Data extracts:
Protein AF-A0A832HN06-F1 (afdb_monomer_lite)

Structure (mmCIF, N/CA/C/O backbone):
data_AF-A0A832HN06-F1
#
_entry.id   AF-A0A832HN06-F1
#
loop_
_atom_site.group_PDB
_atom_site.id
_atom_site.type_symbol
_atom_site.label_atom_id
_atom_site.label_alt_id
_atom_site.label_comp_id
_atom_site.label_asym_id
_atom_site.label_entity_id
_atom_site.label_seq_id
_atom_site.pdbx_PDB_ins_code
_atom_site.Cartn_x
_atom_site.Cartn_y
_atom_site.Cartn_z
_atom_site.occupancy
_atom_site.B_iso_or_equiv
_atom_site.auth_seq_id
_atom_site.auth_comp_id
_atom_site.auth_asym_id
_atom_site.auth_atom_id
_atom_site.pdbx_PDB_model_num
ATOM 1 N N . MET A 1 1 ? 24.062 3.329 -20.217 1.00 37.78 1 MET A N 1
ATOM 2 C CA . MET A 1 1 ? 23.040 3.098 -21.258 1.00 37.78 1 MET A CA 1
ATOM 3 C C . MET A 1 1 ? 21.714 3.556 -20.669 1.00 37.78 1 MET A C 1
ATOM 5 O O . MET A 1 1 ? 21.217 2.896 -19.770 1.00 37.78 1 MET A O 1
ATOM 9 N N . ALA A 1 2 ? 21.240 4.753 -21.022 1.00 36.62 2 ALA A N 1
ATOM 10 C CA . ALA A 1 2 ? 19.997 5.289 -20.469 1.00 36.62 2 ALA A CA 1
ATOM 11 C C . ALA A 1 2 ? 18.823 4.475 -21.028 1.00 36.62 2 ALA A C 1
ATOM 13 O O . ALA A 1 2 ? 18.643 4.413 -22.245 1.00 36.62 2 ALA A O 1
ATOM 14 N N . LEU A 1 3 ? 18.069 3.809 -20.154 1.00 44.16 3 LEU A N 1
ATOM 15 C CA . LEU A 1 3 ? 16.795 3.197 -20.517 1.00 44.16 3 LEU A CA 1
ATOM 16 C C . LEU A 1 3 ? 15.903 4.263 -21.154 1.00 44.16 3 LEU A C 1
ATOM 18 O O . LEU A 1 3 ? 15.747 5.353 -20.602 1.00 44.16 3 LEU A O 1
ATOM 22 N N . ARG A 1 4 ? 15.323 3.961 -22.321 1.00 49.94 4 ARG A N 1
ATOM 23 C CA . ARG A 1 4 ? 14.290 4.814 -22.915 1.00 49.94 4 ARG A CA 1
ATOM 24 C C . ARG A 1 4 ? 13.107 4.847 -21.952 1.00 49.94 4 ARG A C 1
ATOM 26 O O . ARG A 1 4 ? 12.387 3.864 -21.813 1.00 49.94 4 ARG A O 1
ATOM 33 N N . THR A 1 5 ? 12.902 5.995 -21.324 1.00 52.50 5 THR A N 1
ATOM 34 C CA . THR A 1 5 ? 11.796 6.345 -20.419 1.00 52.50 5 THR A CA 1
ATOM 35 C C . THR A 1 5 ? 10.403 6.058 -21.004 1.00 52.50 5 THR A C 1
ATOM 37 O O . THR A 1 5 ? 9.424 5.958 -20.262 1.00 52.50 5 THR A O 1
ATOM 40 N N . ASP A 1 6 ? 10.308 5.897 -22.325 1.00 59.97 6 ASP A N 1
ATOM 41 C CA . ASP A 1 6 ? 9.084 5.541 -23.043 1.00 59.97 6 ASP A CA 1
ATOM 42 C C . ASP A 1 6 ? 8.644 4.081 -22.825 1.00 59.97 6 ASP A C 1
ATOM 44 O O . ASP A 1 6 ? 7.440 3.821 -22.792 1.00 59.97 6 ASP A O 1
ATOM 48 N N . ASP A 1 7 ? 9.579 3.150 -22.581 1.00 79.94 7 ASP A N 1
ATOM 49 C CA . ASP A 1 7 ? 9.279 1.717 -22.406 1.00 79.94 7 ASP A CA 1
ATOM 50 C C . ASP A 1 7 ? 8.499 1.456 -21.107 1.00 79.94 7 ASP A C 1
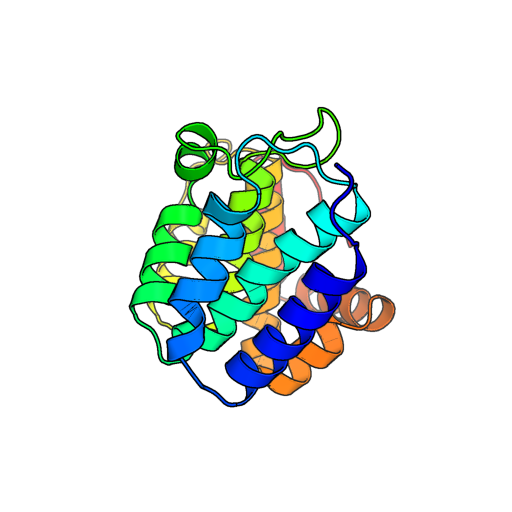
ATOM 52 O O . ASP A 1 7 ? 7.407 0.890 -21.129 1.00 79.94 7 ASP A O 1
ATOM 56 N N . LEU A 1 8 ? 8.989 1.972 -19.971 1.00 82.50 8 LEU A N 1
ATOM 57 C CA . LEU A 1 8 ? 8.332 1.788 -18.671 1.00 82.50 8 LEU A CA 1
ATOM 58 C C . LEU A 1 8 ? 6.938 2.425 -18.644 1.00 82.50 8 LEU A C 1
ATOM 60 O O . LEU A 1 8 ? 5.979 1.842 -18.142 1.00 82.50 8 LEU A O 1
ATOM 64 N N . ARG A 1 9 ? 6.793 3.628 -19.212 1.00 82.56 9 ARG A N 1
ATOM 65 C CA . ARG A 1 9 ? 5.494 4.310 -19.270 1.00 82.56 9 ARG A CA 1
ATOM 66 C C . ARG A 1 9 ? 4.479 3.506 -20.082 1.00 82.56 9 ARG A C 1
ATOM 68 O O . ARG A 1 9 ? 3.318 3.424 -19.681 1.00 82.56 9 ARG A O 1
ATOM 75 N N . GLN A 1 10 ? 4.887 2.955 -21.222 1.00 83.69 10 GLN A N 1
ATOM 76 C CA . GLN A 1 10 ? 4.017 2.129 -22.053 1.00 83.69 10 GLN A CA 1
ATOM 77 C C . GLN A 1 10 ? 3.672 0.811 -21.354 1.00 83.69 10 GLN A C 1
ATOM 79 O O . GLN A 1 10 ? 2.500 0.436 -21.311 1.00 83.69 10 GLN A O 1
ATOM 84 N N . GLN A 1 11 ? 4.658 0.166 -20.730 1.00 85.25 11 GLN A N 1
ATOM 85 C CA . GLN A 1 11 ? 4.469 -1.061 -19.964 1.00 85.25 11 GLN A CA 1
ATOM 86 C C . GLN A 1 11 ? 3.453 -0.871 -18.826 1.00 85.25 11 GLN A C 1
ATOM 88 O O . GLN A 1 11 ? 2.515 -1.655 -18.702 1.00 85.25 11 GLN A O 1
ATOM 93 N N . LEU A 1 12 ? 3.552 0.219 -18.059 1.00 85.31 12 LEU A N 1
ATOM 94 C CA . LEU A 1 12 ? 2.605 0.518 -16.978 1.00 85.31 12 LEU A CA 1
ATOM 95 C C . LEU A 1 12 ? 1.178 0.782 -17.474 1.00 85.31 12 LEU A C 1
ATOM 97 O O . LEU A 1 12 ? 0.216 0.437 -16.788 1.00 85.31 12 LEU A O 1
ATOM 101 N N . LYS A 1 13 ? 1.008 1.356 -18.673 1.00 85.50 13 LYS A N 1
ATOM 102 C CA . LYS A 1 13 ? -0.324 1.495 -19.288 1.00 85.50 13 LYS A CA 1
ATOM 103 C C . LYS A 1 13 ? -0.933 0.130 -19.613 1.00 85.50 13 LYS A C 1
ATOM 105 O O . LYS A 1 13 ? -2.119 -0.069 -19.359 1.00 85.50 13 LYS A O 1
ATOM 110 N N . ILE A 1 14 ? -0.128 -0.797 -20.135 1.00 85.94 14 ILE A N 1
ATOM 111 C CA . ILE A 1 14 ? -0.559 -2.170 -20.434 1.00 85.94 14 ILE A CA 1
ATOM 112 C C . ILE A 1 14 ? -0.922 -2.896 -19.137 1.00 85.94 14 ILE A C 1
ATOM 114 O O . ILE A 1 14 ? -2.012 -3.449 -19.034 1.00 85.94 14 ILE A O 1
ATOM 118 N N . PHE A 1 15 ? -0.061 -2.817 -18.121 1.00 89.12 15 PHE A N 1
ATOM 119 C CA . PHE A 1 15 ? -0.319 -3.368 -16.791 1.00 89.12 15 PHE A CA 1
ATOM 120 C C . PHE A 1 15 ? -1.630 -2.860 -16.202 1.00 89.12 15 PHE A C 1
ATOM 122 O O . PHE A 1 15 ? -2.446 -3.658 -15.751 1.00 89.12 15 PHE A O 1
ATOM 129 N N . ARG A 1 16 ? -1.866 -1.544 -16.252 1.00 85.12 16 ARG A N 1
ATOM 130 C CA . ARG A 1 16 ? -3.111 -0.946 -15.762 1.00 85.12 16 ARG A CA 1
ATOM 131 C C . ARG A 1 16 ? -4.326 -1.488 -16.506 1.00 85.12 16 ARG A C 1
ATOM 133 O O . ARG A 1 16 ? -5.315 -1.834 -15.870 1.00 85.12 16 ARG A O 1
ATOM 140 N N . TRP A 1 17 ? -4.256 -1.568 -17.833 1.00 84.88 17 TRP A N 1
ATOM 141 C CA . TRP A 1 17 ? -5.360 -2.079 -18.642 1.00 84.88 17 TRP A CA 1
ATOM 142 C C . TRP A 1 17 ? -5.670 -3.552 -18.336 1.00 84.88 17 TRP A C 1
ATOM 144 O O . TRP A 1 17 ? -6.834 -3.893 -18.137 1.00 84.88 17 TRP A O 1
ATOM 154 N N . LEU A 1 18 ? -4.642 -4.400 -18.227 1.00 84.94 18 LEU A N 1
ATOM 155 C CA . LEU A 1 18 ? -4.791 -5.826 -17.913 1.00 84.94 18 LEU A CA 1
ATOM 156 C C . LEU A 1 18 ? -5.311 -6.057 -16.487 1.00 84.94 18 LEU A C 1
ATOM 158 O O . LEU A 1 18 ? -6.264 -6.814 -16.304 1.00 84.94 18 LEU A O 1
ATOM 162 N N . ALA A 1 19 ? -4.765 -5.343 -15.495 1.00 84.00 19 ALA A N 1
ATOM 163 C CA . ALA A 1 19 ? -5.226 -5.427 -14.109 1.00 84.00 19 ALA A CA 1
ATOM 164 C C . ALA A 1 19 ? -6.711 -5.054 -13.983 1.00 84.00 19 ALA A C 1
ATOM 166 O O . ALA A 1 19 ? -7.482 -5.788 -13.369 1.00 84.00 19 ALA A O 1
ATOM 167 N N . LEU A 1 20 ? -7.140 -3.954 -14.616 1.00 82.12 20 LEU A N 1
ATOM 168 C CA . LEU A 1 20 ? -8.539 -3.505 -14.586 1.00 82.12 20 LEU A CA 1
ATOM 169 C C . LEU A 1 20 ? -9.488 -4.445 -15.341 1.00 82.12 20 LEU A C 1
ATOM 171 O O . LEU A 1 20 ? -10.635 -4.611 -14.940 1.00 82.12 20 LEU A O 1
ATOM 175 N N . ARG A 1 21 ? -9.019 -5.101 -16.408 1.00 83.44 21 ARG A N 1
ATOM 176 C CA . ARG A 1 21 ? -9.776 -6.157 -17.104 1.00 83.44 21 ARG A CA 1
ATOM 177 C C . ARG A 1 21 ? -9.881 -7.451 -16.287 1.00 83.44 21 ARG A C 1
ATOM 179 O O . ARG A 1 2
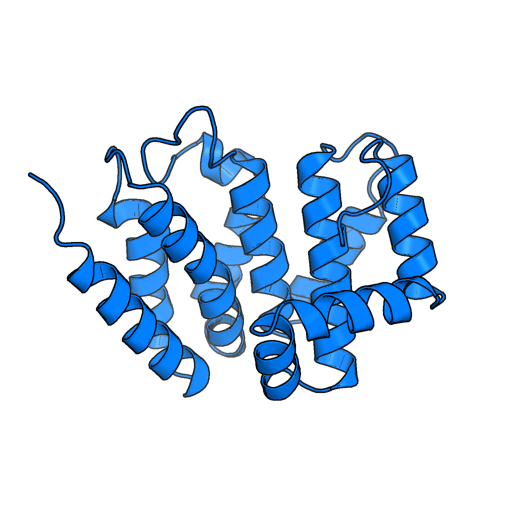1 ? -10.636 -8.345 -16.667 1.00 83.44 21 ARG A O 1
ATOM 186 N N . GLY A 1 22 ? -9.171 -7.537 -15.161 1.00 66.19 22 GLY A N 1
ATOM 187 C CA . GLY A 1 22 ? -9.180 -8.686 -14.267 1.00 66.19 22 GLY A CA 1
ATOM 188 C C . GLY A 1 22 ? -8.342 -9.853 -14.777 1.00 66.19 22 GLY A C 1
ATOM 189 O O . GLY A 1 22 ? -8.641 -10.993 -14.415 1.00 66.19 22 GLY A O 1
ATOM 190 N N . ASP A 1 23 ? -7.338 -9.581 -15.612 1.00 77.06 23 ASP A N 1
ATOM 191 C CA . ASP A 1 23 ? -6.366 -10.581 -16.035 1.00 77.06 23 ASP A CA 1
ATOM 192 C C . ASP A 1 23 ? -5.275 -10.727 -14.967 1.00 77.06 23 ASP A C 1
ATOM 194 O O . ASP A 1 23 ? -4.367 -9.904 -14.852 1.00 77.06 23 ASP A O 1
ATOM 198 N N . GLY A 1 24 ? -5.388 -11.774 -14.149 1.00 72.69 24 GLY A N 1
ATOM 199 C CA . GLY A 1 24 ? -4.420 -12.082 -13.098 1.00 72.69 24 GLY A CA 1
ATOM 200 C C . GLY A 1 24 ? -3.072 -12.588 -13.624 1.00 72.69 24 GLY A C 1
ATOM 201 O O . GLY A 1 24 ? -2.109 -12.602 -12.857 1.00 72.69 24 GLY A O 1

What is expected: When you retype the data above, start at its first line, stop after the line containing "ATOM 41 C CA", and leave out everything else.

Exercise output:
Protein AF-A0A832HN06-F1 (afdb_monomer_lite)

Structure (mmCIF, N/CA/C/O backbone):
data_AF-A0A832HN06-F1
#
_entry.id   AF-A0A832HN06-F1
#
loop_
_atom_site.group_PDB
_atom_site.id
_atom_site.type_symbol
_atom_site.label_atom_id
_atom_site.label_alt_id
_atom_site.label_comp_id
_atom_site.label_asym_id
_atom_site.label_entity_id
_atom_site.label_seq_id
_atom_site.pdbx_PDB_ins_code
_atom_site.Cartn_x
_atom_site.Cartn_y
_atom_site.Cartn_z
_atom_site.occupancy
_atom_site.B_iso_or_equiv
_atom_site.auth_seq_id
_atom_site.auth_comp_id
_atom_site.auth_asym_id
_atom_site.auth_atom_id
_atom_site.pdbx_PDB_model_num
ATOM 1 N N . MET A 1 1 ? 24.062 3.329 -20.217 1.00 37.78 1 MET A N 1
ATOM 2 C CA . MET A 1 1 ? 23.040 3.098 -21.258 1.00 37.78 1 MET A CA 1
ATOM 3 C C . MET A 1 1 ? 21.714 3.556 -20.669 1.00 37.78 1 MET A C 1
ATOM 5 O O . MET A 1 1 ? 21.217 2.896 -19.770 1.00 37.78 1 MET A O 1
ATOM 9 N N . ALA A 1 2 ? 21.240 4.753 -21.022 1.00 36.62 2 ALA A N 1
ATOM 10 C CA . ALA A 1 2 ? 19.997 5.289 -20.469 1.00 36.62 2 ALA A CA 1
ATOM 11 C C . ALA A 1 2 ? 18.823 4.475 -21.028 1.00 36.62 2 ALA A C 1
ATOM 13 O O . ALA A 1 2 ? 18.643 4.413 -22.245 1.00 36.62 2 ALA A O 1
ATOM 14 N N . LEU A 1 3 ? 18.069 3.809 -20.154 1.00 44.16 3 LEU A N 1
ATOM 15 C CA . LEU A 1 3 ? 16.795 3.197 -20.517 1.00 44.16 3 LEU A CA 1
ATOM 16 C C . LEU A 1 3 ? 15.903 4.263 -21.154 1.00 44.16 3 LEU A C 1
ATOM 18 O O . LEU A 1 3 ? 15.747 5.353 -20.602 1.00 44.16 3 LEU A O 1
ATOM 22 N N . ARG A 1 4 ? 15.323 3.961 -22.321 1.00 49.94 4 ARG A N 1
ATOM 23 C CA . ARG A 1 4 ? 14.290 4.814 -22.915 1.00 49.94 4 ARG A CA 1
ATOM 24 C C . ARG A 1 4 ? 13.107 4.847 -21.952 1.00 49.94 4 ARG A C 1
ATOM 26 O O . ARG A 1 4 ? 12.387 3.864 -21.813 1.00 49.94 4 ARG A O 1
ATOM 33 N N . THR A 1 5 ? 12.902 5.995 -21.324 1.00 52.50 5 THR A N 1
ATOM 34 C CA . THR A 1 5 ? 11.796 6.345 -20.419 1.00 52.50 5 THR A CA 1
ATOM 35 C C . THR A 1 5 ? 10.403 6.058 -21.004 1.00 52.50 5 THR A C 1
ATOM 37 O O . THR A 1 5 ? 9.424 5.958 -20.262 1.00 52.50 5 THR A O 1
ATOM 40 N N . ASP A 1 6 ? 10.308 5.897 -22.325 1.00 59.97 6 ASP A N 1
ATOM 41 C CA . ASP A 1 6 ? 9.084 5.541 -23.043 1.00 59.97 6 ASP A CA 1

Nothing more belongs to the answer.